**Task requirements**
Among the lines of the listing below, retype exactly those from the one containing "ATOM 102 N N" through the one containing "ATOM 151 N N", both included. Do not include pictures.

**Supplied entries**
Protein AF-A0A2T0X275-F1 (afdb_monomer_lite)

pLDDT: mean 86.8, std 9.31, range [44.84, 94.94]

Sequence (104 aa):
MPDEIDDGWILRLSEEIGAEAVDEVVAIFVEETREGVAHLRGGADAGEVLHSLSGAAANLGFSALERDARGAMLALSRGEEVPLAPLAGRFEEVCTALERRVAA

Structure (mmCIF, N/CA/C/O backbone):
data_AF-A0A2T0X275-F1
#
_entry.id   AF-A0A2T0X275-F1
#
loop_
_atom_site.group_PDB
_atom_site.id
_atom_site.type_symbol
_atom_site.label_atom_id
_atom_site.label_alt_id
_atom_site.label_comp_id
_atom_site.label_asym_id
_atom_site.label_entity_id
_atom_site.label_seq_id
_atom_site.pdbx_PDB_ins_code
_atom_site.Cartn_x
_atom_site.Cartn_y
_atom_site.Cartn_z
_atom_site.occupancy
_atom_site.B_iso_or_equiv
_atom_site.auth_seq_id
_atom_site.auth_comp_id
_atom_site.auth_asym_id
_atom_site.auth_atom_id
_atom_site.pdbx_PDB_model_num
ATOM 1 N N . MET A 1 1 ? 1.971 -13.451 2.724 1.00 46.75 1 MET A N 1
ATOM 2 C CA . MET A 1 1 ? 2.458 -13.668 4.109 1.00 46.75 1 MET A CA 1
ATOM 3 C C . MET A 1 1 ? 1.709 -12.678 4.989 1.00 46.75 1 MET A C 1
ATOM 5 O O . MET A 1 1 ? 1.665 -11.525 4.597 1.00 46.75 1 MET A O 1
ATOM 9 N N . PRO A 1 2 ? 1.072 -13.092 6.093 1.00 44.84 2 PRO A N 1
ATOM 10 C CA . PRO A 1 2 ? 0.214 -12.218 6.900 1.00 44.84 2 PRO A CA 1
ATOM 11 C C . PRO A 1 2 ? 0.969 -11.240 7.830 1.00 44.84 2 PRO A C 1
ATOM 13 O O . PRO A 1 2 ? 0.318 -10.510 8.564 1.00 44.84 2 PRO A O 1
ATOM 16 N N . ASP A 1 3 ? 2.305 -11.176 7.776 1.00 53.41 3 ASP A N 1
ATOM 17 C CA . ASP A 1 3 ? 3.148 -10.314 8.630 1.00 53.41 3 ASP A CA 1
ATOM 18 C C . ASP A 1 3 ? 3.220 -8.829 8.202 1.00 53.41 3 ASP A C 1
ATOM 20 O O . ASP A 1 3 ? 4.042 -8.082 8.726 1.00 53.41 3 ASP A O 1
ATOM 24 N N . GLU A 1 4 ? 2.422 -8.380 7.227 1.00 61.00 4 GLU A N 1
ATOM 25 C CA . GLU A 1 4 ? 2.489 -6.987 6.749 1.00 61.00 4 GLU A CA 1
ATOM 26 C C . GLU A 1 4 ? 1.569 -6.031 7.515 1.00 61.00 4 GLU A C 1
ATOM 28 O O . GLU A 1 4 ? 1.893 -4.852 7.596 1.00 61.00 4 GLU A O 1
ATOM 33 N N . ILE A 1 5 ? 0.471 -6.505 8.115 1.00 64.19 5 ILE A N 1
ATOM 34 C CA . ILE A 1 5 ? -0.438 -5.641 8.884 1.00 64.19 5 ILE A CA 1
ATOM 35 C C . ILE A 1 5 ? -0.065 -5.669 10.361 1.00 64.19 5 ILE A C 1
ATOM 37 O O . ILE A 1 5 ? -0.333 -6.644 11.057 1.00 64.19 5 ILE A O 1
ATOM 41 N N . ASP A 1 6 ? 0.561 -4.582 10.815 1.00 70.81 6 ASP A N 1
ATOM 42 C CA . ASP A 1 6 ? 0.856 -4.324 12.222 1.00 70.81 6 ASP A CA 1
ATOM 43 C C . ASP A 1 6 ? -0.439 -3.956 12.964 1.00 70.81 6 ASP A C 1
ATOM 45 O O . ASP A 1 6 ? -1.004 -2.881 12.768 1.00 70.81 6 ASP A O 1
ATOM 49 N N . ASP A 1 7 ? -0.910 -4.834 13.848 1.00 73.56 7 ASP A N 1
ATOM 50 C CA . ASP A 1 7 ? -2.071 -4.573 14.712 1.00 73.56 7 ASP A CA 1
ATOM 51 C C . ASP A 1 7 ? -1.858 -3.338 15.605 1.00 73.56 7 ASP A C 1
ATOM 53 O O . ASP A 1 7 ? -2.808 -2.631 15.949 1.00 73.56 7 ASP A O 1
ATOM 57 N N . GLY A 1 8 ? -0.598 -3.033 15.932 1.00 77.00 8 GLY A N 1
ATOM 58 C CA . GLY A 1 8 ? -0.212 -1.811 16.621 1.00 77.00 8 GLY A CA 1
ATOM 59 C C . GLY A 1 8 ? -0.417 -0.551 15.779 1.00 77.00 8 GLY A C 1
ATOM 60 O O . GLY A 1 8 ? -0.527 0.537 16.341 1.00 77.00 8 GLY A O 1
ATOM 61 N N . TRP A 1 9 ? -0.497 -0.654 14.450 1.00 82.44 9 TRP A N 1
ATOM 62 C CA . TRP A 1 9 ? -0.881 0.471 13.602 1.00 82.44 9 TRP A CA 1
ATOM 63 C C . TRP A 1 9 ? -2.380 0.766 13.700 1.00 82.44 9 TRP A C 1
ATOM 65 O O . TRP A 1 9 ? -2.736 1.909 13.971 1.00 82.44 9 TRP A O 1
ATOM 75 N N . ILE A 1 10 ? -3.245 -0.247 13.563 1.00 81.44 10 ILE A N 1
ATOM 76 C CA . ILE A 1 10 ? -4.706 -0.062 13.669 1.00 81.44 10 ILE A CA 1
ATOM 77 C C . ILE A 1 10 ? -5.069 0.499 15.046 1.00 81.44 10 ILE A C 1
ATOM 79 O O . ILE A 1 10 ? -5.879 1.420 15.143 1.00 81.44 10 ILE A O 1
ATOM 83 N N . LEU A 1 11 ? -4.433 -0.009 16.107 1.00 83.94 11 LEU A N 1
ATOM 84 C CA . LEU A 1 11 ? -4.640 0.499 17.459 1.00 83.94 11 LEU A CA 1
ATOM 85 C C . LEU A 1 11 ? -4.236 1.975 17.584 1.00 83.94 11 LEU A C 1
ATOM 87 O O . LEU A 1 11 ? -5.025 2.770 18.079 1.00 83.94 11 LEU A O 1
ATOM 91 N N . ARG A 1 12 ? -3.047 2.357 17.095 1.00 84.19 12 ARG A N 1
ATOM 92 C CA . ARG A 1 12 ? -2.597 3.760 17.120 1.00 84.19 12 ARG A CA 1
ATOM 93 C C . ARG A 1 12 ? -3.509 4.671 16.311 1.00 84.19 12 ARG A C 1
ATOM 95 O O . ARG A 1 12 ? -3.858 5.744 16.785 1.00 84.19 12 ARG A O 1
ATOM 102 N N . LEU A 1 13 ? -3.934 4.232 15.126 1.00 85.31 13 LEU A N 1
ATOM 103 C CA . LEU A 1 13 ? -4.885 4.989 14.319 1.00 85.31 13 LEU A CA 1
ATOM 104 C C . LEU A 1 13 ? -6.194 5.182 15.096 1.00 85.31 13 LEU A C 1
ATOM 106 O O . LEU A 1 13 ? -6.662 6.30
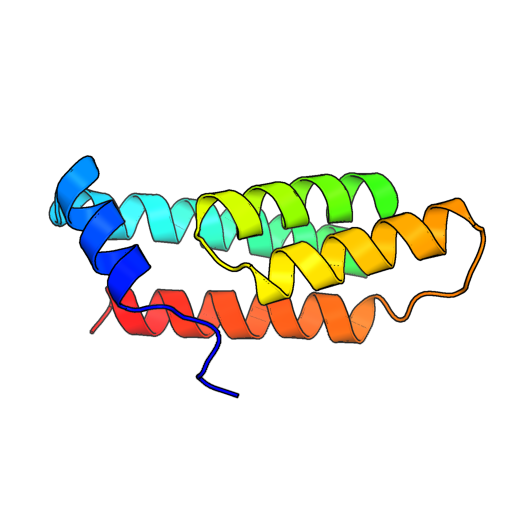5 15.237 1.00 85.31 13 LEU A O 1
ATOM 110 N N . SER A 1 14 ? -6.730 4.118 15.697 1.00 87.31 14 SER A N 1
ATOM 111 C CA . SER A 1 14 ? -7.926 4.196 16.541 1.00 87.31 14 SER A CA 1
ATOM 112 C C . SER A 1 14 ? -7.764 5.132 17.743 1.00 87.31 14 SER A C 1
ATOM 114 O O . SER A 1 14 ? -8.741 5.766 18.136 1.00 87.31 14 SER A O 1
ATOM 116 N N . GLU A 1 15 ? -6.577 5.211 18.345 1.00 89.50 15 GLU A N 1
ATOM 117 C CA . GLU A 1 15 ? -6.276 6.139 19.444 1.00 89.50 15 GLU A CA 1
ATOM 118 C C . GLU A 1 15 ? -6.198 7.601 18.970 1.00 89.50 15 GLU A C 1
ATOM 120 O O . GLU A 1 15 ? -6.542 8.507 19.730 1.00 89.50 15 GLU A O 1
ATOM 125 N N . GLU A 1 16 ? -5.771 7.840 17.728 1.00 87.88 16 GLU A N 1
ATOM 126 C CA . GLU A 1 16 ? -5.598 9.179 17.153 1.00 87.88 16 GLU A CA 1
ATOM 127 C C . GLU A 1 16 ? -6.899 9.779 16.602 1.00 87.88 16 GLU A C 1
ATOM 129 O O . GLU A 1 16 ? -7.171 10.959 16.837 1.00 87.88 16 GLU A O 1
ATOM 134 N N . ILE A 1 17 ? -7.698 8.992 15.872 1.00 87.81 17 ILE A N 1
ATOM 135 C CA . ILE A 1 17 ? -8.896 9.482 15.162 1.00 87.81 17 ILE A CA 1
ATOM 136 C C . ILE A 1 17 ? -10.220 8.959 15.735 1.00 87.81 17 ILE A C 1
ATOM 138 O O . ILE A 1 17 ? -11.281 9.421 15.321 1.00 87.81 17 ILE A O 1
ATOM 142 N N . GLY A 1 18 ? -10.170 8.053 16.716 1.00 87.88 18 GLY A N 1
ATOM 143 C CA . GLY A 1 18 ? -11.344 7.377 17.270 1.00 87.88 18 GLY A CA 1
ATOM 144 C C . GLY A 1 18 ? -11.720 6.126 16.475 1.00 87.88 18 GLY A C 1
ATOM 145 O O . GLY A 1 18 ? -11.538 6.067 15.261 1.00 87.88 18 GLY A O 1
ATOM 146 N N . ALA A 1 19 ? -12.247 5.111 17.168 1.00 84.19 19 ALA A N 1
ATOM 147 C CA . ALA A 1 19 ? -12.567 3.815 16.568 1.00 84.19 19 ALA A CA 1
ATOM 148 C C . ALA A 1 19 ? -13.589 3.939 15.428 1.00 84.19 19 ALA A C 1
ATOM 150 O O . ALA A 1 19 ? -13.431 3.278 14.413 1.00 84.19 19 ALA A O 1
ATOM 151 N N . GLU A 1 20 ? -14.577 4.830 15.558 1.00 83.44 20 GLU A N 1
ATOM 152 C CA . GLU A 1 20 ? -15.598 5.057 14.529 1.00 83.44 20 GLU A CA 1
ATOM 153 C C . GLU A 1 20 ? -15.078 5.680 13.220 1.00 83.44 20 GLU A C 1
ATOM 155 O O . GLU A 1 20 ? -15.785 5.649 12.217 1.00 83.44 20 GLU A O 1
ATOM 160 N N . ALA A 1 21 ? -13.877 6.266 13.221 1.00 88.06 21 ALA A N 1
ATOM 161 C CA . ALA A 1 21 ? -13.290 6.909 12.044 1.00 88.06 21 ALA A CA 1
ATOM 162 C C . ALA A 1 21 ? -12.266 6.014 11.323 1.00 88.06 21 ALA A C 1
ATOM 164 O O . ALA A 1 21 ? -11.868 6.312 10.195 1.00 88.06 21 ALA A O 1
ATOM 165 N N . VAL A 1 22 ? -11.832 4.918 11.956 1.00 88.06 22 VAL A N 1
ATOM 166 C CA . VAL A 1 22 ? -10.835 3.995 11.391 1.00 88.06 22 VAL A CA 1
ATOM 167 C C . VAL A 1 22 ? -11.354 3.368 10.102 1.00 88.06 22 VAL A C 1
ATOM 169 O O . VAL A 1 22 ? -10.631 3.319 9.110 1.00 88.06 22 VAL A O 1
ATOM 172 N N . ASP A 1 23 ? -12.610 2.933 10.097 1.00 87.88 23 ASP A N 1
ATOM 173 C CA . ASP A 1 23 ? -13.251 2.246 8.979 1.00 87.88 23 ASP A CA 1
ATOM 174 C C . ASP A 1 23 ? -13.277 3.135 7.728 1.00 87.88 23 ASP A C 1
ATOM 176 O O . ASP A 1 23 ? -12.934 2.686 6.634 1.00 87.88 23 ASP A O 1
ATOM 180 N N . GLU A 1 24 ? -13.639 4.410 7.900 1.00 88.75 24 GLU A N 1
ATOM 181 C CA . GLU A 1 24 ? -13.699 5.400 6.822 1.00 88.75 24 GLU A CA 1
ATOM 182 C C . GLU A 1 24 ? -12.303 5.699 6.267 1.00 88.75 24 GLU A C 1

**Answer to this exercise**
ATOM 102 N N . LEU A 1 13 ? -3.934 4.232 15.126 1.00 85.31 13 LEU A N 1
ATOM 103 C CA . LEU A 1 13 ? -4.885 4.989 14.319 1.00 85.31 13 LEU A CA 1
ATOM 104 C C . LEU A 1 13 ? -6.194 5.182 15.096 1.00 85.31 13 LEU A C 1
ATOM 106 O O . LEU A 1 13 ? -6.662 6.30
5 15.237 1.00 85.31 13 LEU A O 1
ATOM 110 N N . SER A 1 14 ? -6.730 4.118 15.697 1.00 87.31 14 SER A N 1
ATOM 111 C CA . SER A 1 14 ? -7.926 4.196 16.541 1.00 87.31 14 SER A CA 1
ATOM 112 C C . SER A 1 14 ? -7.764 5.132 17.743 1.00 87.31 14 SER A C 1
ATOM 114 O O . SER A 1 14 ? -8.741 5.766 18.136 1.00 87.31 14 SER A O 1
ATOM 116 N N . GLU A 1 15 ? -6.577 5.211 18.345 1.00 89.50 15 GLU A N 1
ATOM 117 C CA . GLU A 1 15 ? -6.276 6.139 19.444 1.00 89.50 15 GLU A CA 1
ATOM 118 C C . GLU A 1 15 ? -6.198 7.601 18.970 1.00 89.50 15 GLU A C 1
ATOM 120 O O . GLU A 1 15 ? -6.542 8.507 19.730 1.00 89.50 15 GLU A O 1
ATOM 125 N N . GLU A 1 16 ? -5.771 7.840 17.728 1.00 87.88 16 GLU A N 1
ATOM 126 C CA . GLU A 1 16 ? -5.598 9.179 17.153 1.00 87.88 16 GLU A CA 1
ATOM 127 C C . GLU A 1 16 ? -6.899 9.779 16.602 1.00 87.88 16 GLU A C 1
ATOM 129 O O . GLU A 1 16 ? -7.171 10.959 16.837 1.00 87.88 16 GLU A O 1
ATOM 134 N N . ILE A 1 17 ? -7.698 8.992 15.872 1.00 87.81 17 ILE A N 1
ATOM 135 C CA . ILE A 1 17 ? -8.896 9.482 15.162 1.00 87.81 17 ILE A CA 1
ATOM 136 C C . ILE A 1 17 ? -10.220 8.959 15.735 1.00 87.81 17 ILE A C 1
ATOM 138 O O . ILE A 1 17 ? -11.281 9.421 15.321 1.00 87.81 17 ILE A O 1
ATOM 142 N N . GLY A 1 18 ? -10.170 8.053 16.716 1.00 87.88 18 GLY A N 1
ATOM 143 C CA . GLY A 1 18 ? -11.344 7.377 17.270 1.00 87.88 18 GLY A CA 1
ATOM 144 C C . GLY A 1 18 ? -11.720 6.126 16.475 1.00 87.88 18 GLY A C 1
ATOM 145 O O . GLY A 1 18 ? -11.538 6.067 15.261 1.00 87.88 18 GLY A O 1
ATOM 146 N N . ALA A 1 19 ? -12.247 5.111 17.168 1.00 84.19 19 ALA A N 1
ATOM 147 C CA . ALA A 1 19 ? -12.567 3.815 16.568 1.00 84.19 19 ALA A CA 1
ATOM 148 C C . ALA A 1 19 ? -13.589 3.939 15.428 1.00 84.19 19 ALA A C 1
ATOM 150 O O . ALA A 1 19 ? -13.431 3.278 14.413 1.00 84.19 19 ALA A O 1
ATOM 151 N N . GLU A 1 20 ? -14.577 4.830 15.558 1.00 83.44 20 GLU A N 1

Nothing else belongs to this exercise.